Indeed, quite contrary to the blithe assertions put forward in the commentary, we should have rigorous expectations about prevalence changes triggered by any DSM revision. Rates should not be wildly different for the same disorder UNLESS there is clear evidence of a serious false negative problem and firm protections against creating a massive false positive problem. And new disorders with high prevalences should not be included without substantial scientific evidence and convincing proof of accuracy, reliability, and safety. We have known since they were first posted that none of the DSM-5 proposals comes remotely close to meeting a minimal standard for accuracy and safety. And now, the AJP commentary seems to be softening us up for the bad news that their reliability is also lousy.

The workers on DSM-5 ignore the often dire implications of drastically raising the prevalence of an existing disorder or adding an untested new disorder with high prevalence-- ie, the misguided and potentially harmful treatment, the unnecessary stigma, and rising health care costs that also cause a misallocation of very scarce resources. Just 2 examples. Do we really want even more antipsychotic medications prescribed for children, the elderly, and returning war veterans when these are already being used so loosely and inappropriately? Isn't the current legal and illegal overuse of stimulant medications already a big enough problem without introducing a drastically lowered set of criteria for diagnosing ADD? Sad to say, DSM-5 has failed to do an adequate risk/benefit analysis on any of its suggestions. Every one of its changes is designed to chase elusive false negatives; none protects the interests of mislabeled false positives.

Given our country's current binge of loose diagnostic and medication practice (particularly by the primary care physicians who do most of the prescribing), DSM-5 should not be in the business of casually raising rates and offering inviting new targets for aggressive drug marketing. Instead, DSM-5 should be working in the opposite direction-- taking steps to increase the precision and specificity of its diagnostic criteria. And the texts describing each disorder should contain a new section warning about the risks of overdiagnosis and ways of avoiding it.
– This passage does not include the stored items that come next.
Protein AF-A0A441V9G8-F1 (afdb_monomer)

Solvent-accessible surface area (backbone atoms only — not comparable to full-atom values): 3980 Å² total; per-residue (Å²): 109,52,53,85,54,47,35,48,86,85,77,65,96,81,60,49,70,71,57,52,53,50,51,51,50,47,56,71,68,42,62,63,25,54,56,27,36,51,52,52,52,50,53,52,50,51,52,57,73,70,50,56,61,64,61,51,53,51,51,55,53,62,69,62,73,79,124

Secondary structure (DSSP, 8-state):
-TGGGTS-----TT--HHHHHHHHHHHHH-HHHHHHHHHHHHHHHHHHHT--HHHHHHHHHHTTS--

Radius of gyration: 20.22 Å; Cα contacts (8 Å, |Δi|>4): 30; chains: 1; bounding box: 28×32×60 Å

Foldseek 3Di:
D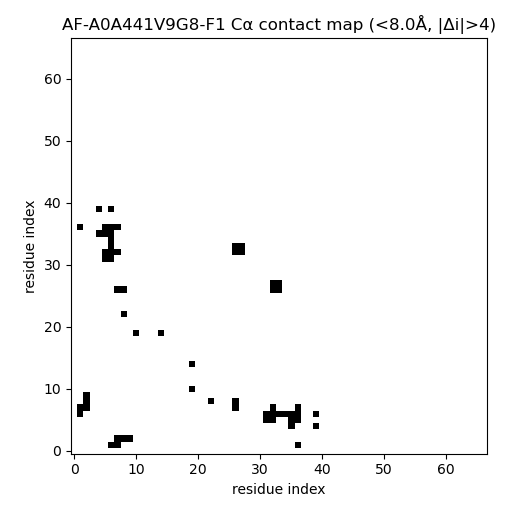LVVLLLADDDPPPDDPVNVVVRVVCCVPPCSNVVSVVVVVVVVVVCVVPDCPVVVVVVVVVVVPPD

Mean predicted aligned error: 5.76 Å

pLDDT: mean 92.47, std 9.97, range [44.78, 98.5]

Structure (mmCIF, N/CA/C/O backbone):
data_AF-A0A441V9G8-F1
#
_entry.id   AF-A0A441V9G8-F1
#
loop_
_atom_site.group_PDB
_atom_site.id
_atom_site.type_symbol
_atom_site.label_at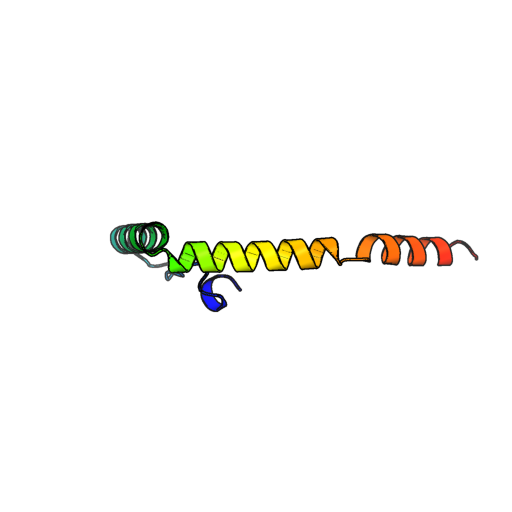om_id
_atom_site.label_alt_id
_atom_site.label_comp_id
_atom_site.label_asym_id
_atom_site.label_entity_id
_atom_site.label_seq_id
_atom_site.pdbx_PDB_ins_code
_atom_site.Cartn_x
_atom_site.Cartn_y
_atom_site.Cartn_z
_atom_site.occupancy
_atom_site.B_iso_or_equiv
_atom_site.auth_seq_id
_atom_site.auth_comp_id
_atom_site.auth_asym_id
_atom_site.auth_atom_id
_atom_site.pdbx_PDB_model_num
ATOM 1 N N . ARG A 1 1 ? -7.034 0.982 -6.134 1.00 79.31 1 ARG A N 1
ATOM 2 C CA . ARG A 1 1 ? -5.772 0.282 -6.483 1.00 79.31 1 ARG A CA 1
ATOM 3 C C . ARG A 1 1 ? -5.143 -0.400 -5.266 1.00 79.31 1 ARG A C 1
ATOM 5 O O . ARG A 1 1 ? -5.008 -1.608 -5.325 1.00 79.31 1 ARG A O 1
ATOM 12 N N . VAL A 1 2 ? -4.834 0.306 -4.171 1.00 91.25 2 VAL A N 1
ATOM 13 C CA . VAL A 1 2 ? -4.210 -0.295 -2.965 1.00 91.25 2 VAL A CA 1
ATOM 14 C C . VAL A 1 2 ? -5.110 -1.346 -2.292 1.00 91.25 2 VAL A C 1
ATOM 16 O O . VAL A 1 2 ? -4.782 -2.529 -2.307 1.00 91.25 2 VAL A O 1
ATOM 19 N N . VAL A 1 3 ? -6.291 -0.948 -1.804 1.00 92.25 3 VAL A N 1
ATOM 20 C CA . VAL A 1 3 ? -7.235 -1.863 -1.121 1.00 92.25 3 VAL A CA 1
ATOM 21 C C . VAL A 1 3 ? -7.707 -2.994 -2.036 1.00 92.25 3 VAL A C 1
ATOM 23 O O . VAL A 1 3 ? -7.687 -4.155 -1.657 1.00 92.25 3 VAL A O 1
ATOM 26 N N . SER A 1 4 ? -8.046 -2.675 -3.289 1.00 92.88 4 SER A N 1
ATOM 27 C CA . SER A 1 4 ? -8.466 -3.657 -4.304 1.00 92.88 4 SER A CA 1
ATOM 28 C C . SER A 1 4 ? -7.403 -4.716 -4.628 1.00 92.88 4 SER A C 1
ATOM 30 O O . SER A 1 4 ? -7.719 -5.723 -5.248 1.00 92.88 4 SER A O 1
ATOM 32 N N . LYS A 1 5 ? -6.133 -4.470 -4.282 1.00 93.06 5 LYS A N 1
ATOM 33 C CA . LYS A 1 5 ? -5.023 -5.418 -4.453 1.00 93.06 5 LYS A CA 1
ATOM 34 C C . LYS A 1 5 ? -4.603 -6.062 -3.127 1.00 93.06 5 LYS A C 1
ATOM 36 O O . LYS A 1 5 ? -3.602 -6.764 -3.101 1.00 93.06 5 LYS A O 1
ATOM 41 N N . GLY A 1 6 ? -5.345 -5.815 -2.044 1.00 94.75 6 GLY A N 1
ATOM 42 C CA . GLY A 1 6 ? -5.032 -6.303 -0.702 1.00 94.75 6 GLY A CA 1
ATOM 43 C C . GLY A 1 6 ? -3.798 -5.650 -0.077 1.00 94.75 6 GLY A C 1
ATOM 44 O O . GLY A 1 6 ? -3.289 -6.151 0.913 1.00 94.75 6 GLY A O 1
ATOM 45 N N . ALA A 1 7 ? -3.296 -4.548 -0.642 1.00 96.75 7 ALA A N 1
ATOM 46 C CA . ALA A 1 7 ? -2.061 -3.899 -0.199 1.00 96.75 7 ALA A CA 1
ATOM 47 C C . ALA A 1 7 ? -2.278 -2.877 0.935 1.00 96.75 7 ALA A C 1
ATOM 49 O O . ALA A 1 7 ? -1.364 -2.134 1.278 1.00 96.75 7 ALA A O 1
ATOM 50 N N . GLY A 1 8 ? -3.491 -2.792 1.486 1.00 96.56 8 GLY A N 1
ATOM 51 C CA . GLY A 1 8 ? -3.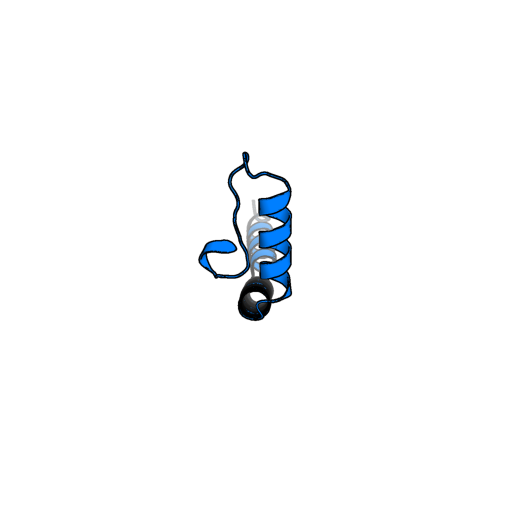794 -1.903 2.599 1.00 96.56 8 GLY A CA 1
ATOM 52 C C . GLY A 1 8 ? -5.269 -1.879 2.974 1.00 96.56 8 GLY A C 1
ATOM 53 O O . GLY A 1 8 ? -6.108 -2.500 2.318 1.00 96.56 8 GLY A O 1
ATOM 54 N N . LEU A 1 9 ? -5.567 -1.115 4.021 1.00 96.56 9 LEU A N 1
ATOM 55 C CA . LEU A 1 9 ? -6.902 -0.923 4.579 1.00 96.56 9 LEU A CA 1
ATOM 56 C C . LEU A 1 9 ? -7.427 0.476 4.244 1.00 96.56 9 LEU A C 1
ATOM 58 O O . LEU A 1 9 ? -6.657 1.417 4.050 1.00 96.56 9 LEU A O 1
ATOM 62 N N . ARG A 1 10 ? -8.752 0.622 4.182 1.00 96.69 10 ARG A N 1
ATOM 63 C CA . ARG A 1 10 ? -9.413 1.926 4.082 1.00 96.69 10 ARG A CA 1
ATOM 64 C C . ARG A 1 10 ? -10.395 2.072 5.223 1.00 96.69 10 ARG A C 1
ATOM 66 O O . ARG A 1 10 ? -11.246 1.212 5.416 1.00 96.69 10 ARG A O 1
ATOM 73 N N . LEU A 1 11 ? -10.277 3.193 5.917 1.00 96.81 11 LEU A N 1
ATOM 74 C CA . LEU A 1 11 ? -11.197 3.609 6.960 1.00 96.81 11 LEU A CA 1
ATOM 75 C C . LEU A 1 11 ? -12.095 4.744 6.445 1.00 96.81 11 LEU A C 1
ATOM 77 O O . LEU A 1 11 ? -11.687 5.481 5.536 1.00 96.81 11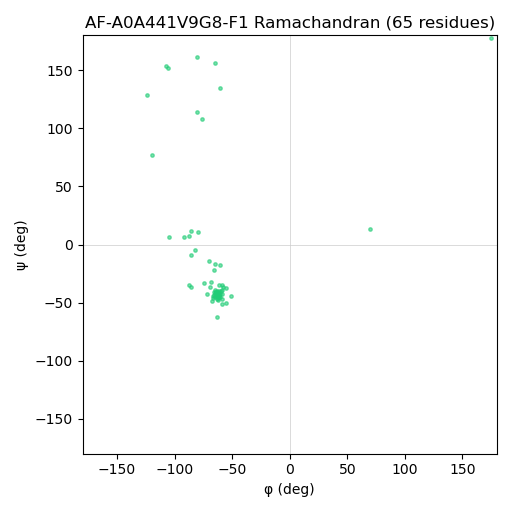 LEU A O 1
ATOM 81 N N . PRO A 1 12 ? -13.322 4.882 6.975 1.00 96.62 12 PRO A N 1
ATOM 82 C CA . PRO A 1 12 ? -14.143 6.061 6.727 1.00 96.62 12 PRO A CA 1
ATOM 83 C C . PRO A 1 12 ? -13.482 7.307 7.332 1.00 96.62 12 PRO A C 1
ATOM 85 O O . PRO A 1 12 ? -12.724 7.216 8.294 1.00 96.62 12 PRO A O 1
ATOM 88 N N . SER A 1 13 ? -13.802 8.492 6.807 1.00 96.56 13 SER A N 1
ATOM 89 C CA . SER A 1 13 ? -13.273 9.764 7.333 1.00 96.56 13 SER A CA 1
ATOM 90 C C . SER A 1 13 ? -13.732 10.073 8.761 1.00 96.56 13 SER A C 1
ATOM 92 O O . SER A 1 13 ? -13.145 10.921 9.419 1.00 96.56 13 SER A O 1
ATOM 94 N N . SER A 1 14 ? -14.780 9.395 9.229 1.00 97.31 14 SER A N 1
ATOM 95 C CA . SER A 1 14 ? -15.316 9.484 10.587 1.00 97.31 14 SER A CA 1
ATOM 96 C C . SER A 1 14 ? -14.714 8.457 11.553 1.00 97.31 14 SER A C 1
ATOM 98 O O . SER A 1 14 ? -15.224 8.316 12.662 1.00 97.31 14 SER A O 1
ATOM 100 N N . ALA A 1 15 ? -13.705 7.686 11.130 1.00 97.75 15 ALA A N 1
ATOM 101 C CA . ALA A 1 15 ? -13.084 6.681 11.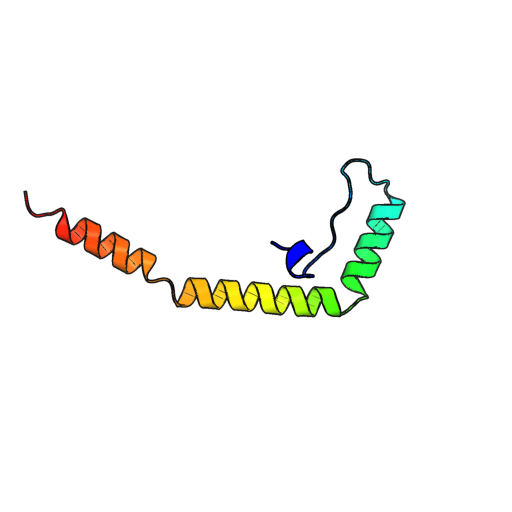983 1.00 97.75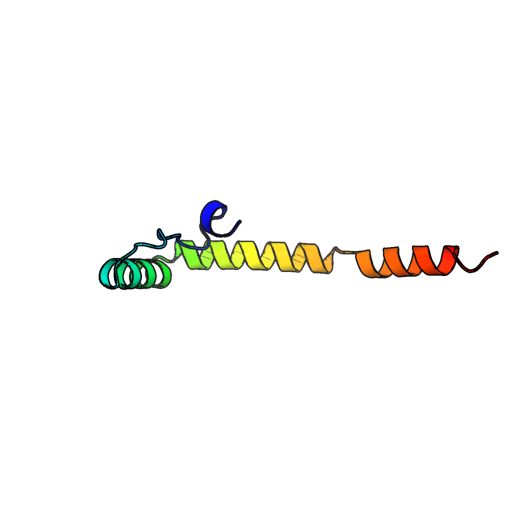 15 ALA A CA 1
ATOM 102 C C . ALA A 1 15 ? -12.476 7.328 13.229 1.00 97.75 15 ALA A C 1
ATOM 104 O O . ALA A 1 15 ? -11.790 8.350 13.156 1.00 97.75 15 ALA A O 1
ATOM 105 N N . ARG A 1 16 ? -12.733 6.714 14.379 1.00 98.19 16 ARG A N 1
ATOM 106 C CA . ARG A 1 16 ? -12.200 7.149 15.665 1.00 98.19 16 ARG A CA 1
ATOM 107 C C . ARG A 1 16 ? -10.772 6.652 15.832 1.00 98.19 16 ARG A C 1
ATOM 109 O O . ARG A 1 16 ? -10.351 5.682 15.206 1.00 98.19 16 ARG A O 1
ATOM 116 N N . GLU A 1 17 ? -10.049 7.276 16.750 1.00 98.38 17 GLU A N 1
ATOM 117 C CA . GLU A 1 17 ? -8.649 6.957 17.042 1.00 98.38 17 GLU A CA 1
ATOM 118 C C . GLU A 1 17 ? -8.409 5.460 17.303 1.00 98.38 17 GLU A C 1
ATOM 120 O O . GLU A 1 17 ? -7.505 4.869 16.717 1.00 98.38 17 GLU A O 1
ATOM 125 N N . ALA A 1 18 ? -9.271 4.816 18.096 1.00 98.19 18 ALA A N 1
ATOM 126 C CA . ALA A 1 18 ? -9.166 3.384 18.385 1.00 98.19 18 ALA A CA 1
ATOM 127 C C . ALA A 1 18 ? -9.282 2.500 17.126 1.00 98.19 18 ALA A C 1
ATOM 129 O O . ALA A 1 18 ? -8.612 1.477 17.022 1.00 98.19 18 ALA A O 1
ATOM 130 N N . GLU A 1 19 ? -10.097 2.906 16.150 1.00 98.12 19 GLU A N 1
ATOM 131 C CA . GLU A 1 19 ? -10.287 2.174 14.890 1.00 98.12 19 GLU A CA 1
ATOM 132 C C . GLU A 1 19 ? -9.073 2.343 13.966 1.00 98.12 19 GLU A C 1
ATOM 134 O O . GLU A 1 19 ? -8.691 1.416 13.252 1.00 98.12 19 GLU A O 1
ATOM 139 N N . ILE A 1 20 ? -8.422 3.510 14.017 1.00 98.19 20 ILE A N 1
ATOM 140 C CA . ILE A 1 20 ? -7.154 3.754 13.324 1.00 98.19 20 ILE A CA 1
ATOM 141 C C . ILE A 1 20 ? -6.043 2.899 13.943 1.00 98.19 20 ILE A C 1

It is impossible to say what is the “right” prevalence of any disorder, but it is careless and reckless to so dramatically increase the prevalences of mental disorders without evidence of need or proof of safety.

The DSM-5 field trials have cost APA at least $3 million (perhaps a whole lot more). They started off on the wrong foot by asking the wrong question- focusing only on reliability and completely ignoring prevalence. The deadlines for starting the trials and for delivering results have been repeatedly postponed because of poor planning, an excessively cumbersome design, and disorganized implementation. The results will be arriving at the very last minute when decisions should have already be made. And now we get a broad hint that the reliabilities, when they are finally reported, will be disastrously low.

What should be done now as DSM-5 enters its depressing endgame? There really is no rational choice except to drop the many unsupportable DSM-5 proposals and to dramatically improve the imprecise writing that plagues most of the DSM-5 criteria sets.